Items from a data source
┌────────

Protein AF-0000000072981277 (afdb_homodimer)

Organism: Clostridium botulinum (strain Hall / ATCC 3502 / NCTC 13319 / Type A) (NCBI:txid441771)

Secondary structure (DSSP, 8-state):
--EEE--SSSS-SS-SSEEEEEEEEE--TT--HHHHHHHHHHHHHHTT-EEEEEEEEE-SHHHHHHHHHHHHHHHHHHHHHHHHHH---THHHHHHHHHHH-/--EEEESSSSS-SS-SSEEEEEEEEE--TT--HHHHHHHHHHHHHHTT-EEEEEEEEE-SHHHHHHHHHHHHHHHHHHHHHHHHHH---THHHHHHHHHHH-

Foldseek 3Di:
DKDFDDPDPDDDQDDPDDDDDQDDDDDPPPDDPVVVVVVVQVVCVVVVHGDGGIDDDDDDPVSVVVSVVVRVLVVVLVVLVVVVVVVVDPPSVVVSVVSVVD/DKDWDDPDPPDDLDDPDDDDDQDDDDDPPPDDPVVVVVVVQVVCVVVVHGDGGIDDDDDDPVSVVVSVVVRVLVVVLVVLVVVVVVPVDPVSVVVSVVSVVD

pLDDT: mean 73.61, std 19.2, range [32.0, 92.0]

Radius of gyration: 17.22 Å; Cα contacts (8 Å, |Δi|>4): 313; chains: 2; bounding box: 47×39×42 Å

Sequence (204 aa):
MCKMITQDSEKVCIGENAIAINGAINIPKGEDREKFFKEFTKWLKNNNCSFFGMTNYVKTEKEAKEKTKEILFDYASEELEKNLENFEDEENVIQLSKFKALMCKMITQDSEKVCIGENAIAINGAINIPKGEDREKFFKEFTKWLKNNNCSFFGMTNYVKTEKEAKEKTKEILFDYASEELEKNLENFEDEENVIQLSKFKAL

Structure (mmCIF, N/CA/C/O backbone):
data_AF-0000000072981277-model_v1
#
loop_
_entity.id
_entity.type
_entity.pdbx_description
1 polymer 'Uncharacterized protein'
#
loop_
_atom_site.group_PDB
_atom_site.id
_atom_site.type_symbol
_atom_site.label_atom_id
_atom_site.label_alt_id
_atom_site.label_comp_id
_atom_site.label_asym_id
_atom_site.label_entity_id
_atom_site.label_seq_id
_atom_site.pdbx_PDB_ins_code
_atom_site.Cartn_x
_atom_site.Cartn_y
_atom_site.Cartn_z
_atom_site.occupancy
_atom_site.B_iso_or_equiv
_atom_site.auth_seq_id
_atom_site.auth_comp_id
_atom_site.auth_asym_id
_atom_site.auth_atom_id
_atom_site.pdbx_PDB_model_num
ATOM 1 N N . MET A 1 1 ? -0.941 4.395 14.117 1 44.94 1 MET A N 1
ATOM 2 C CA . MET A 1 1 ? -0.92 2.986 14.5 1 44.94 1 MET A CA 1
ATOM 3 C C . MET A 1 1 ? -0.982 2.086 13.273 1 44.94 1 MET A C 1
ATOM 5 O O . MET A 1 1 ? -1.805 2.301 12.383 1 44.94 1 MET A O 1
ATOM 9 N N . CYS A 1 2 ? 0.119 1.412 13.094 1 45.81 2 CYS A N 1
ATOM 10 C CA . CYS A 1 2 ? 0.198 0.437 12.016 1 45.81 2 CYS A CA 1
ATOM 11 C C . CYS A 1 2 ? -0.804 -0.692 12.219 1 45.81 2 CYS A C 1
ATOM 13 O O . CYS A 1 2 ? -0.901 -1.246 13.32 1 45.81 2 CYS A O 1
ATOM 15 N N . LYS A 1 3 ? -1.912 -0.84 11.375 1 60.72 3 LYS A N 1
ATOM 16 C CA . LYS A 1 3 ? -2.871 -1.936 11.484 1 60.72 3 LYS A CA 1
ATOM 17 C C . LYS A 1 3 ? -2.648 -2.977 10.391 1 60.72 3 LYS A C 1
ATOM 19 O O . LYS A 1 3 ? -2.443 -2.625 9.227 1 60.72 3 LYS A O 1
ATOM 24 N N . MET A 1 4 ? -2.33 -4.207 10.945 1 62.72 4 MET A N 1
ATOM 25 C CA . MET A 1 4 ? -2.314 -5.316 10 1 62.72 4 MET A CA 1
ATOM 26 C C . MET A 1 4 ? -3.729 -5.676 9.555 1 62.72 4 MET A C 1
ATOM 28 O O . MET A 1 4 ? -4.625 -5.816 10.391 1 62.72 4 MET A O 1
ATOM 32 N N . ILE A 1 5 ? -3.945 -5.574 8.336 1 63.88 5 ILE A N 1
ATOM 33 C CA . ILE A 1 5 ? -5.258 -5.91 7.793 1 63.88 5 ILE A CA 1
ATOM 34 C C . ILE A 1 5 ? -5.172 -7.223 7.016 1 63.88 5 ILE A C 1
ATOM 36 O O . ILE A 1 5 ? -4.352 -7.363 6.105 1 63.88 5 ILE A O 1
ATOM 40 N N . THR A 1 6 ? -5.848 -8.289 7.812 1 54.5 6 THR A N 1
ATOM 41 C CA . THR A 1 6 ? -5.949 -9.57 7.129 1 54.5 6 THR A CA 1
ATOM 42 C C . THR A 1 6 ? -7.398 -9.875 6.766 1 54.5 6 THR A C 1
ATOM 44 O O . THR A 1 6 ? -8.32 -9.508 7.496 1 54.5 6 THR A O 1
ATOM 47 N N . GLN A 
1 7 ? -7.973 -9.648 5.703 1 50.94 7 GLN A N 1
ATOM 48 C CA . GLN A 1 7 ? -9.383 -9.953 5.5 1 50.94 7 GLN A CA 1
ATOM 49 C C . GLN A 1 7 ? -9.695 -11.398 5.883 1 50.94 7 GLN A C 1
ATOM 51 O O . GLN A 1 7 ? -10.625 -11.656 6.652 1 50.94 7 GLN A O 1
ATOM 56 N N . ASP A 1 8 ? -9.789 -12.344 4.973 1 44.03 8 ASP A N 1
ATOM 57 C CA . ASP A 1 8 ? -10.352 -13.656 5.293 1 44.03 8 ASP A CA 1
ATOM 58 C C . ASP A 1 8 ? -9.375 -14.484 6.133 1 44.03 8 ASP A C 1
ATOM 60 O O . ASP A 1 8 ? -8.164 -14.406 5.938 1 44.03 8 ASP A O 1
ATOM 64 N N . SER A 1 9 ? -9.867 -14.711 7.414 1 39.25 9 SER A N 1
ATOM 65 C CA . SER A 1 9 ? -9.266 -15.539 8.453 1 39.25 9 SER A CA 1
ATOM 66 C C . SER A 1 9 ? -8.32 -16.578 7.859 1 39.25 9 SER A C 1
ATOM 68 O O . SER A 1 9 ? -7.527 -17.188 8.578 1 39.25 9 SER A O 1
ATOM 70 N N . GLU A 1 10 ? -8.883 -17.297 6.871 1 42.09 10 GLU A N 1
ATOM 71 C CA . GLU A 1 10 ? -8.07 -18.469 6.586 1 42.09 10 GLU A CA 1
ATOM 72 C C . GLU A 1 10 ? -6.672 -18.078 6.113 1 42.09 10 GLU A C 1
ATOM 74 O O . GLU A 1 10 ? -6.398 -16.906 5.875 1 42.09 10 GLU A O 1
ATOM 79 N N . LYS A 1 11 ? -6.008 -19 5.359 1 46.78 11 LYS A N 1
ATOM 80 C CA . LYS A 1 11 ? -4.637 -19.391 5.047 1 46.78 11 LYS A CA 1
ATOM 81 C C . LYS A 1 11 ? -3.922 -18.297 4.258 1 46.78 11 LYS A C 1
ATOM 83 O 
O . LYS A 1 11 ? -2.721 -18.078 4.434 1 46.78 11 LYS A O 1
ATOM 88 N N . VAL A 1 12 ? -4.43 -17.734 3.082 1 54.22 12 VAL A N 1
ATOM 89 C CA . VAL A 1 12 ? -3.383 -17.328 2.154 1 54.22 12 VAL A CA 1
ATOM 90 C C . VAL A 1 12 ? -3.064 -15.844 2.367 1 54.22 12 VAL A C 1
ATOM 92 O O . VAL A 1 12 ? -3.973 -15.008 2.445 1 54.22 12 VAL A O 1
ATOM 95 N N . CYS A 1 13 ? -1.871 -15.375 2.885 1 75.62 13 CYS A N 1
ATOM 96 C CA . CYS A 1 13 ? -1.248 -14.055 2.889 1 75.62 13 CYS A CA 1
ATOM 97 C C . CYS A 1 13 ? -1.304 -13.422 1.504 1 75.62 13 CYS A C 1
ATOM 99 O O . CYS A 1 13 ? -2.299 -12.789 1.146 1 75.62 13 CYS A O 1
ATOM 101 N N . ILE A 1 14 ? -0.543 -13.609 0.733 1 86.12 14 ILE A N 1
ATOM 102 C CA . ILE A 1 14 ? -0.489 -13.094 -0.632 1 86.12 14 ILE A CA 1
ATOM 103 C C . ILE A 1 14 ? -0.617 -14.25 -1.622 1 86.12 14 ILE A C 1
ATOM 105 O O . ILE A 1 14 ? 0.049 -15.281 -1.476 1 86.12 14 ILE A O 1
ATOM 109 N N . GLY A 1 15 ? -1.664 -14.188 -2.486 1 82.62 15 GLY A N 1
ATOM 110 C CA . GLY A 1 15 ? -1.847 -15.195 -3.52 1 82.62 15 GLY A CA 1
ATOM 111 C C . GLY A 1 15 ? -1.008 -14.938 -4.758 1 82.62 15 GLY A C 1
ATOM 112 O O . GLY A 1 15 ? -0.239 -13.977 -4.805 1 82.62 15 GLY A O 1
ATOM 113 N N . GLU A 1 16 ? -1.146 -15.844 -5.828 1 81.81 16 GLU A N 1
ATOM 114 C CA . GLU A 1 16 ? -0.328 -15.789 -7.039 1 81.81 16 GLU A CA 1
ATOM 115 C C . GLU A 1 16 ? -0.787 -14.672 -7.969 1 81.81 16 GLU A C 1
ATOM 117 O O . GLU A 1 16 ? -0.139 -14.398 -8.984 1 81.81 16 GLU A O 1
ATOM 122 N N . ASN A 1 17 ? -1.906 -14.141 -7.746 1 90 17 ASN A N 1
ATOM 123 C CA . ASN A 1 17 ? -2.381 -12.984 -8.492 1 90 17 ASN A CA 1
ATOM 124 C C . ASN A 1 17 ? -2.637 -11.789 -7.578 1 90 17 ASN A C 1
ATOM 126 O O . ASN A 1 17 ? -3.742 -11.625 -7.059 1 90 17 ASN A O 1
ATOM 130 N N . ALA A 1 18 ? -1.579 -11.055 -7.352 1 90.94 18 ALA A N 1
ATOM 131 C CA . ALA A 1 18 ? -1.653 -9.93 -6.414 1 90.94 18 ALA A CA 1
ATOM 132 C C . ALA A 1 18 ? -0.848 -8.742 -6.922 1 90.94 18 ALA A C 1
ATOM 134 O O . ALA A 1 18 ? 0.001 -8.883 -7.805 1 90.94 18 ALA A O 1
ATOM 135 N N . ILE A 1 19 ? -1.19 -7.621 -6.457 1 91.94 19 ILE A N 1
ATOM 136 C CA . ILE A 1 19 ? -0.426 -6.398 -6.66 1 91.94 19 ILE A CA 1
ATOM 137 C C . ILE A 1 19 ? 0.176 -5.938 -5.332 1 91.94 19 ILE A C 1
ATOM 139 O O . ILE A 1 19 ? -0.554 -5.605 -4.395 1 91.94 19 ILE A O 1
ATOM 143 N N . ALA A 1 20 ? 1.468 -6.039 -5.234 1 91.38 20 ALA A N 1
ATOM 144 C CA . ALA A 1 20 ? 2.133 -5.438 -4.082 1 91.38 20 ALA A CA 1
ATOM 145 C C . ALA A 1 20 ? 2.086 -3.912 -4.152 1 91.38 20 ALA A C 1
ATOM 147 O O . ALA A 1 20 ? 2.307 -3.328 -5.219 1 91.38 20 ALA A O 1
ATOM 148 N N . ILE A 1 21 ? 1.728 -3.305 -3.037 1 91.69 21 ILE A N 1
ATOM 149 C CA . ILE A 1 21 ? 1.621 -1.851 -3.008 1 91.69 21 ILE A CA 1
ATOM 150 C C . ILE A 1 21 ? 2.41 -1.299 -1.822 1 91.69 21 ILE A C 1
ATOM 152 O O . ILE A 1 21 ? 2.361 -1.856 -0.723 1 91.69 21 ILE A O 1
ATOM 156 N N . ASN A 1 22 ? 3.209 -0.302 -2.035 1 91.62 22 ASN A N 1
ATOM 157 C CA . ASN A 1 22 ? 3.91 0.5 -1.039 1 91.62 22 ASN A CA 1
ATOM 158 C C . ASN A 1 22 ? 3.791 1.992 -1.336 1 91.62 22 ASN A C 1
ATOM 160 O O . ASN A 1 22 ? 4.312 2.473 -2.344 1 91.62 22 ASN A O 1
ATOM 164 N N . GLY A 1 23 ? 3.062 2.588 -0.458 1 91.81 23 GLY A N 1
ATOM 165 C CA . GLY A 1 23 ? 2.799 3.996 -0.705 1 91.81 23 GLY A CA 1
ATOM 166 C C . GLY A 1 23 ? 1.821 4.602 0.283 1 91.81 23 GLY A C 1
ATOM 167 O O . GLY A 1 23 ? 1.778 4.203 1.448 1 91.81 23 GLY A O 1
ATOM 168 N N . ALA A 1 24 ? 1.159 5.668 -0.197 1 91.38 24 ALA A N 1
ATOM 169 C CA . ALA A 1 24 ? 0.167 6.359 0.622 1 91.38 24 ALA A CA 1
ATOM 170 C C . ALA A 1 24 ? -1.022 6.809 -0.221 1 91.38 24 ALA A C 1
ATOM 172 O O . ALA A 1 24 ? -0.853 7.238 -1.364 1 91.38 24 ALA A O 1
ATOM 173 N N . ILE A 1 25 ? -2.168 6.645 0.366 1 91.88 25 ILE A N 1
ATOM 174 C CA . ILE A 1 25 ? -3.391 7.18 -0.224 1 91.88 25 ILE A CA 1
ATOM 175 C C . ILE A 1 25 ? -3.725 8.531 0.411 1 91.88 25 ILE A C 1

└────────

Assignment: Copy the lines of the data above exactly as written, beginning with the line containing "ATOM 136 C CA" and ending with the line containing "ATOM 149 C CA", and leave out all other lines.

Result:
ATOM 136 C CA . ILE A 1 19 ? -0.426 -6.398 -6.66 1 91.94 19 ILE A CA 1
ATOM 137 C C . ILE A 1 19 ? 0.176 -5.938 -5.332 1 91.94 19 ILE A C 1
ATOM 139 O O . ILE A 1 19 ? -0.554 -5.605 -4.395 1 91.94 19 ILE A O 1
ATOM 143 N N . ALA A 1 20 ? 1.468 -6.039 -5.234 1 91.38 20 ALA A N 1
ATOM 144 C CA . ALA A 1 20 ? 2.133 -5.438 -4.082 1 91.38 20 ALA A CA 1
ATOM 145 C C . ALA A 1 20 ? 2.086 -3.912 -4.152 1 91.38 20 ALA A C 1
ATOM 147 O O . ALA A 1 20 ? 2.307 -3.328 -5.219 1 91.38 20 ALA A O 1
ATOM 148 N N . ILE A 1 21 ? 1.728 -3.305 -3.037 1 91.69 21 ILE A N 1
ATOM 149 C CA . ILE A 1 21 ? 1.621 -1.851 -3.008 1 91.69 21 ILE A CA 1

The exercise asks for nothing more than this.